WHAT IS NEEDED:
Would you please transcribe, exactly as written, the lines of the entries below starting at the one that holds "ATOM 122 C CA" and ending at the one that holds "ATOM 132 C CA", both included?
** ENTRIES PROVIDED follows **
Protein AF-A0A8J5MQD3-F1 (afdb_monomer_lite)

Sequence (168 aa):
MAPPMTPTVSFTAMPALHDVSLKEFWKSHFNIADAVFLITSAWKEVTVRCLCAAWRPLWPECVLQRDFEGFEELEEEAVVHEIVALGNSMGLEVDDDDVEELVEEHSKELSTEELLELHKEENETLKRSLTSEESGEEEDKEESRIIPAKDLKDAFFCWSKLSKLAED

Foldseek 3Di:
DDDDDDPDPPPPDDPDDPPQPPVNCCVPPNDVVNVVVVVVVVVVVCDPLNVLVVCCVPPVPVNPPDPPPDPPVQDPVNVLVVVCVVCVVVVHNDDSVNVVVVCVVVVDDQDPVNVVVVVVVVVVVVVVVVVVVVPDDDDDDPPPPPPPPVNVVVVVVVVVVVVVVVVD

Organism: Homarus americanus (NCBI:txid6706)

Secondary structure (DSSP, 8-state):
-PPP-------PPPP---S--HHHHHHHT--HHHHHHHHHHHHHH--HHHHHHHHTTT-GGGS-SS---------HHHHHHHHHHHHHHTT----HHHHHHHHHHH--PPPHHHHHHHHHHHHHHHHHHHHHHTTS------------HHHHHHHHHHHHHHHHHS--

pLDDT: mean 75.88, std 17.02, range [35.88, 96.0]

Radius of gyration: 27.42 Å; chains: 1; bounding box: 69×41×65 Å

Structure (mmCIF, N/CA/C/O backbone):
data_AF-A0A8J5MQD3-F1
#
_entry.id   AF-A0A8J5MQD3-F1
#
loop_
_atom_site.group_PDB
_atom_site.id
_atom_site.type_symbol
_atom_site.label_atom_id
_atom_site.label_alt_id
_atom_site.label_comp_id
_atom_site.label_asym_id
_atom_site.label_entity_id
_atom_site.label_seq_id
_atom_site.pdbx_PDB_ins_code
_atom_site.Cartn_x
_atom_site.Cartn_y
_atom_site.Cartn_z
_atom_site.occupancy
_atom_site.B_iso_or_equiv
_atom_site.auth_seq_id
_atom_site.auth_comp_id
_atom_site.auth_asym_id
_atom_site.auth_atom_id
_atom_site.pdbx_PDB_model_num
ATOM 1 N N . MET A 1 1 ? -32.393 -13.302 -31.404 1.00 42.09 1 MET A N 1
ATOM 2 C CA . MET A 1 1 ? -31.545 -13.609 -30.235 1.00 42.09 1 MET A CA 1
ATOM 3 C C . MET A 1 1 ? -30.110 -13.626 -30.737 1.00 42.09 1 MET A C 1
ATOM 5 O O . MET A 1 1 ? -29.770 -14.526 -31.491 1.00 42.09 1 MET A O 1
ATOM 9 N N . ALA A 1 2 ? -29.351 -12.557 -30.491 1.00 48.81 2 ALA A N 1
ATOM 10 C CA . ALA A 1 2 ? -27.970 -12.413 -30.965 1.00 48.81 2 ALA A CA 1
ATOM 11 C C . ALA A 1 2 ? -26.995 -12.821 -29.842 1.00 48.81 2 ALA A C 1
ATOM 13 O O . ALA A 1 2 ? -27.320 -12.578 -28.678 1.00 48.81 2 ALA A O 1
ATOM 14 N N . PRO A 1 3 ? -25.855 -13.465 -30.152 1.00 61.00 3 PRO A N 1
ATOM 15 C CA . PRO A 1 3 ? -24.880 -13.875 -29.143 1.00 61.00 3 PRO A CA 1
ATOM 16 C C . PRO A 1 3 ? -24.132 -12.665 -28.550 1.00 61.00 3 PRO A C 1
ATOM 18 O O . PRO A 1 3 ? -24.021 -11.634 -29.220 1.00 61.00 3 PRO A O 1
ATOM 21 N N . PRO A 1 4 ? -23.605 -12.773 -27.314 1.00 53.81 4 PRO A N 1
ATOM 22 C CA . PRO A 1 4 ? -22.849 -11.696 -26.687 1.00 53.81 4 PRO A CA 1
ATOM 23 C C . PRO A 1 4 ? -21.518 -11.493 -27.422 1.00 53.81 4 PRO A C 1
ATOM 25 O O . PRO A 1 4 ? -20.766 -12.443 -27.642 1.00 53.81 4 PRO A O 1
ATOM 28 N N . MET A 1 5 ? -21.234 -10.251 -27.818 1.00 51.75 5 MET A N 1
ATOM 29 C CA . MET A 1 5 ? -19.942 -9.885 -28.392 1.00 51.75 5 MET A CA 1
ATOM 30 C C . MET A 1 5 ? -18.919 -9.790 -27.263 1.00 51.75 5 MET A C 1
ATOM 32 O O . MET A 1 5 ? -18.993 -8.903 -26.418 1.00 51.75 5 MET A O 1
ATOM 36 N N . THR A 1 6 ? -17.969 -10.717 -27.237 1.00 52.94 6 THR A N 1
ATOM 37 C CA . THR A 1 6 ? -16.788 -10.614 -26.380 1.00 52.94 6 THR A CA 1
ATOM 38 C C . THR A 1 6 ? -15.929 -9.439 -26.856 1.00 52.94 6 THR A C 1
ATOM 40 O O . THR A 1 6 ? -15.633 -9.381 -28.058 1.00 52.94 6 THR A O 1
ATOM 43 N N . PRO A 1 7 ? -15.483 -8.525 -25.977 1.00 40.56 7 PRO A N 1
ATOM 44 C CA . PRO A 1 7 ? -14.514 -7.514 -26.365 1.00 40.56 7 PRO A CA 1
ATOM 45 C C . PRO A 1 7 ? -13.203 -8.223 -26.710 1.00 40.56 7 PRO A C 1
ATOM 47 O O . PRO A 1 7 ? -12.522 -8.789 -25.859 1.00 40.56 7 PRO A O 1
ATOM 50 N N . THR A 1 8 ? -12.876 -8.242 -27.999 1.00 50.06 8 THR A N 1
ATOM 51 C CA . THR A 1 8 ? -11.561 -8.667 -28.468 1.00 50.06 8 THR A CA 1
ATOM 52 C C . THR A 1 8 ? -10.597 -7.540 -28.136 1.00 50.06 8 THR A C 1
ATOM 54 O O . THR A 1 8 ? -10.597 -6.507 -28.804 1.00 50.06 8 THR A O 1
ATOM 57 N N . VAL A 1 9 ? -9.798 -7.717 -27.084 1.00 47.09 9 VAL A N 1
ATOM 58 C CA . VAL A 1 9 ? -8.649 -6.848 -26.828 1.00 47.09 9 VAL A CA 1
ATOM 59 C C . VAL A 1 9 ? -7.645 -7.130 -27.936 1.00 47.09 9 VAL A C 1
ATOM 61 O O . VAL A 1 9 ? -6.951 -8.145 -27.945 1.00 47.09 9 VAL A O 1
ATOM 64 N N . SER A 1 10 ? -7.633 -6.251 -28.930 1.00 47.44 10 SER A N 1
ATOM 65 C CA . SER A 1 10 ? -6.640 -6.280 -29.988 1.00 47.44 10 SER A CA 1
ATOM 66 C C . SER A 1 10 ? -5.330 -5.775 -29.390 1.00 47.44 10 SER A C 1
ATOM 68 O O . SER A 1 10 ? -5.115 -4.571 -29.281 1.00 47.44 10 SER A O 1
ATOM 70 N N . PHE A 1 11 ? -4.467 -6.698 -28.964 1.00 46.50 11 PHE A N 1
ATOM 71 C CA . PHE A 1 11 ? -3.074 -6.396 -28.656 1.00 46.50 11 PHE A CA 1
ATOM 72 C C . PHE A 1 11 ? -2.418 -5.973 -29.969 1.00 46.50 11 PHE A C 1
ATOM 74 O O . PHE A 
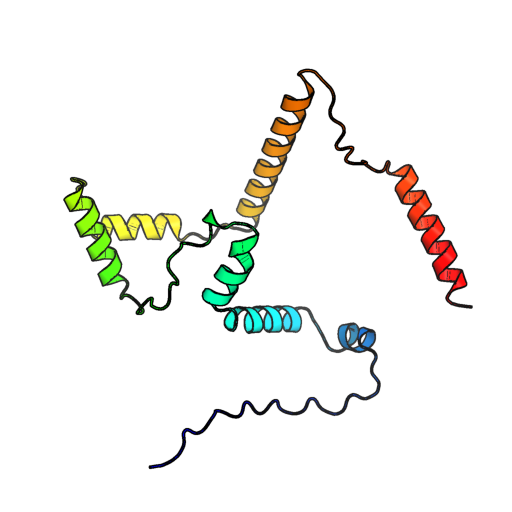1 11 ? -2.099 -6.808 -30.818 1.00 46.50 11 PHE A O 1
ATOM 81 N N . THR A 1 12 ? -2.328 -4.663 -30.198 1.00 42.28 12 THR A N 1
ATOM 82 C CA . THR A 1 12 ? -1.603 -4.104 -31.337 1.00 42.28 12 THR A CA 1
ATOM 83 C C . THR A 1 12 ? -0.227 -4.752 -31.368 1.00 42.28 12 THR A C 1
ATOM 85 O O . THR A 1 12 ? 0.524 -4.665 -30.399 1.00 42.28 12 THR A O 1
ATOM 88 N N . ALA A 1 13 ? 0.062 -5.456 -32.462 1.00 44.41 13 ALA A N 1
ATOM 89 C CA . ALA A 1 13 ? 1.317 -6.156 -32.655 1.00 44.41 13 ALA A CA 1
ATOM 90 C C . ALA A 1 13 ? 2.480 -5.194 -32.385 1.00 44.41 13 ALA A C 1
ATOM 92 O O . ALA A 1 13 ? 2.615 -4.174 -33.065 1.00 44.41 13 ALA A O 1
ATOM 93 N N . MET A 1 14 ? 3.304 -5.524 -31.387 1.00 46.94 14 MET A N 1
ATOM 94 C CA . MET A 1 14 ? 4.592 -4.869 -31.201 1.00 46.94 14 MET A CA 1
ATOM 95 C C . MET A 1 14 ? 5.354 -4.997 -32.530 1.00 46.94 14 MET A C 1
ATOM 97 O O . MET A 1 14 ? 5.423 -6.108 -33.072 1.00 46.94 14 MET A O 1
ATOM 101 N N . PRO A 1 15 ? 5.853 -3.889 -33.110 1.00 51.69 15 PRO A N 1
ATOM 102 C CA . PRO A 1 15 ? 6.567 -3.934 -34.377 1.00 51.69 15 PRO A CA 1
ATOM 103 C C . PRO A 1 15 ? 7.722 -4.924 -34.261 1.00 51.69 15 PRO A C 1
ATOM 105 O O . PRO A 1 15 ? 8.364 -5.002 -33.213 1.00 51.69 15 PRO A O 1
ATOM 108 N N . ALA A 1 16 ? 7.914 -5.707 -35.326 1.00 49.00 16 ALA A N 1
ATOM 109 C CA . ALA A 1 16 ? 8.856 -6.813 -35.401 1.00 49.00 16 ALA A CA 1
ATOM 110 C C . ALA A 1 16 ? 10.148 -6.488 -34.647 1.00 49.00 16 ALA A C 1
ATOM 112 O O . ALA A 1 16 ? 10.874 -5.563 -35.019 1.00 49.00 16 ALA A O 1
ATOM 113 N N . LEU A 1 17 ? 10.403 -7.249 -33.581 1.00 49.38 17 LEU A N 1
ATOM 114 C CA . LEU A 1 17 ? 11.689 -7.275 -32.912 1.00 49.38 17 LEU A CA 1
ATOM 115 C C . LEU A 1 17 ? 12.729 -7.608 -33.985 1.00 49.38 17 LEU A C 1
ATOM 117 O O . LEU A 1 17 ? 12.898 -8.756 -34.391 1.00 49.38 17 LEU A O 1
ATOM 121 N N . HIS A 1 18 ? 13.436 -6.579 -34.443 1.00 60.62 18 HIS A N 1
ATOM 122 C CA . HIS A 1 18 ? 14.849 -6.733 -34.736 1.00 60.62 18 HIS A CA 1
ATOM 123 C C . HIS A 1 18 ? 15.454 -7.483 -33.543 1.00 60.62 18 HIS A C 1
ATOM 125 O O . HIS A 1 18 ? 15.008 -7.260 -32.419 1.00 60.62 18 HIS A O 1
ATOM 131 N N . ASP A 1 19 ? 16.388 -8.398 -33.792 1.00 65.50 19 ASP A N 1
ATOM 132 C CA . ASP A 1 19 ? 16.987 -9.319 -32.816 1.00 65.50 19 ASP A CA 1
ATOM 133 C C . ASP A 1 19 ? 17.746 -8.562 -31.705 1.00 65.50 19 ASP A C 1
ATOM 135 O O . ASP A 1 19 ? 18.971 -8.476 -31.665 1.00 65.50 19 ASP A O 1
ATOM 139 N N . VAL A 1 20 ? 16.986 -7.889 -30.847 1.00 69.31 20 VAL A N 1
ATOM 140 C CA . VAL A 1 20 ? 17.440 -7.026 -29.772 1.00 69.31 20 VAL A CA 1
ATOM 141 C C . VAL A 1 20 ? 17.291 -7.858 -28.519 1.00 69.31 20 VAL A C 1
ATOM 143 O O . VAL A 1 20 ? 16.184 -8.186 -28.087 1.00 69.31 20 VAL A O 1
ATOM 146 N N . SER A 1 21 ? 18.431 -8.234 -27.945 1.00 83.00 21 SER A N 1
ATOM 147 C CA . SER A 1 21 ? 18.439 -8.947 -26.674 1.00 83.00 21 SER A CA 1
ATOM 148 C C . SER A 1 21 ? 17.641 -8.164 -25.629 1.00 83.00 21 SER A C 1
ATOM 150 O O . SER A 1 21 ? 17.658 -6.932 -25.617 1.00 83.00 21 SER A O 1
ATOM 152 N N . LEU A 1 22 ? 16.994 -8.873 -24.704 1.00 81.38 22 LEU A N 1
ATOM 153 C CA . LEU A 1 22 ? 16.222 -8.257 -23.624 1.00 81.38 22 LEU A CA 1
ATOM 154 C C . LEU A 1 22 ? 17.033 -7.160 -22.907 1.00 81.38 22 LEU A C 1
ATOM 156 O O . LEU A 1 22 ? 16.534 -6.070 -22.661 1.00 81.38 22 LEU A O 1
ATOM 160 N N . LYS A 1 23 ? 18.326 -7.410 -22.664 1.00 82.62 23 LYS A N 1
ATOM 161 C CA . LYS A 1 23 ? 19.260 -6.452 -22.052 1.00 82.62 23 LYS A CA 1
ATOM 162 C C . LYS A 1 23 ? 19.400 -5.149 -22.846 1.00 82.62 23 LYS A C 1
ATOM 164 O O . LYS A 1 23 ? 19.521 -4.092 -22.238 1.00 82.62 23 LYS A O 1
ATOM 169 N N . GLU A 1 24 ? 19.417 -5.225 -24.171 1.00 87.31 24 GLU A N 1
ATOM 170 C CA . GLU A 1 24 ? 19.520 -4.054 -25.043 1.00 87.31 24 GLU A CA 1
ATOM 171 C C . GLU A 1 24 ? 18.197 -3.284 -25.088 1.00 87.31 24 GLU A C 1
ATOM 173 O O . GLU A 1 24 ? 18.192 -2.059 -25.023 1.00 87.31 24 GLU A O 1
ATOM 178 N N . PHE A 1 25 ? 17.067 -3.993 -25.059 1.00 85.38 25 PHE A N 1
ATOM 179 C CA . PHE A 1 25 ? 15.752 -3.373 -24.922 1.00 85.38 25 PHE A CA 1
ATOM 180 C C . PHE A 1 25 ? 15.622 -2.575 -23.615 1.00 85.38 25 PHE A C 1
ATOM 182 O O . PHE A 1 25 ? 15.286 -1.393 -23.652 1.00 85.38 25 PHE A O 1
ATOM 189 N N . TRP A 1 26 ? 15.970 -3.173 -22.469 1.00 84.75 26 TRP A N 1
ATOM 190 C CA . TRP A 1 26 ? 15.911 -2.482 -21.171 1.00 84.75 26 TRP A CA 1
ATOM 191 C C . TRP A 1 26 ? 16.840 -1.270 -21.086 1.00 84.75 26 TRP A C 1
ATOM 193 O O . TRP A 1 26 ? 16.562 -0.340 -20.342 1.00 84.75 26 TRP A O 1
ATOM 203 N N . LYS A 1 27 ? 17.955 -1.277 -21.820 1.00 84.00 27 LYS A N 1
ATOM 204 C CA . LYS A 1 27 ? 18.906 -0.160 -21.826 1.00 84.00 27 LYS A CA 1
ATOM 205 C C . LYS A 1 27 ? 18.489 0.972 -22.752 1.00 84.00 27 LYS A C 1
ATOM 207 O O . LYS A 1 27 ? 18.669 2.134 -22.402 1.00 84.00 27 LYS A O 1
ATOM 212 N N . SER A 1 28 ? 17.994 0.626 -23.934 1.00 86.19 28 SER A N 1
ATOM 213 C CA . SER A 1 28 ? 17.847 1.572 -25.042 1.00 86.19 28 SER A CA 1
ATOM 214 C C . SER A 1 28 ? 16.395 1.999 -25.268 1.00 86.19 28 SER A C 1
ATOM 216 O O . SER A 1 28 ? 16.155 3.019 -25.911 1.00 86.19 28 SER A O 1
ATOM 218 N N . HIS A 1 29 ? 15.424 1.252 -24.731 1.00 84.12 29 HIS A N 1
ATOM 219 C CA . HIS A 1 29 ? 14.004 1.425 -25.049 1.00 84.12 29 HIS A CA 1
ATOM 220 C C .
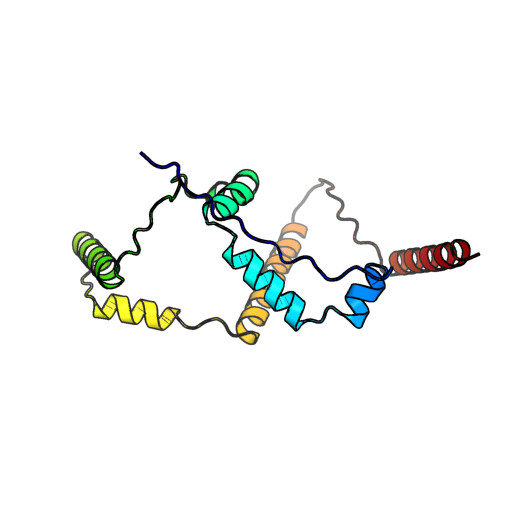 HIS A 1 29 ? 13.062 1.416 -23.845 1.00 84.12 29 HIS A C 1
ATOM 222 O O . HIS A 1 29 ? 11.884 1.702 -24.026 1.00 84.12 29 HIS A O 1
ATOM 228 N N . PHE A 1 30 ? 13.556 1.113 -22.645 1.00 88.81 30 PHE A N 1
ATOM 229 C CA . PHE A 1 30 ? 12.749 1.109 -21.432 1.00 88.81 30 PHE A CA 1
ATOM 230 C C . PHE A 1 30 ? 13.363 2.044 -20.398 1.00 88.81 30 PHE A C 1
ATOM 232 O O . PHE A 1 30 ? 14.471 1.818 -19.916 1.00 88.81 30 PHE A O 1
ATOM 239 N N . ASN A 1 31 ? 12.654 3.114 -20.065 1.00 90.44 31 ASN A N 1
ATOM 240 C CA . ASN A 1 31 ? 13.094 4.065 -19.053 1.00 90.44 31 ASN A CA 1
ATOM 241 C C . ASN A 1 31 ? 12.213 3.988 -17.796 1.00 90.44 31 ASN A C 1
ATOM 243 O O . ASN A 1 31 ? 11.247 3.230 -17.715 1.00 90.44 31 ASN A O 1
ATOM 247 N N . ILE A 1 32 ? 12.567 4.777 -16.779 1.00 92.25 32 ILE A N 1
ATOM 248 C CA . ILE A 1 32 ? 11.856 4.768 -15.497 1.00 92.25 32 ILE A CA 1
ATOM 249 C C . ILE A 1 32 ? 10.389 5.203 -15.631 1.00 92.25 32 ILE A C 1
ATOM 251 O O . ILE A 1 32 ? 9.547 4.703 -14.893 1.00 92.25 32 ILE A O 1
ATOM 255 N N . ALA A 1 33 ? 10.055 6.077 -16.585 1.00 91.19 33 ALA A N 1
** End of ENTRIES PROVIDED **
SOLUTION TO THE EXERCISE:
ATOM 122 C CA . HIS A 1 18 ? 14.849 -6.733 -34.736 1.00 60.62 18 HIS A CA 1
ATOM 123 C C . HIS A 1 18 ? 15.454 -7.483 -33.543 1.00 60.62 18 HIS A C 1
ATOM 125 O O . HIS A 1 18 ? 15.008 -7.260 -32.419 1.00 60.62 18 HIS A O 1
ATOM 131 N N . ASP A 1 19 ? 16.388 -8.398 -33.792 1.00 65.50 19 ASP A N 1
ATOM 132 C CA . ASP A 1 19 ? 16.987 -9.319 -32.816 1.00 65.50 19 ASP A CA 1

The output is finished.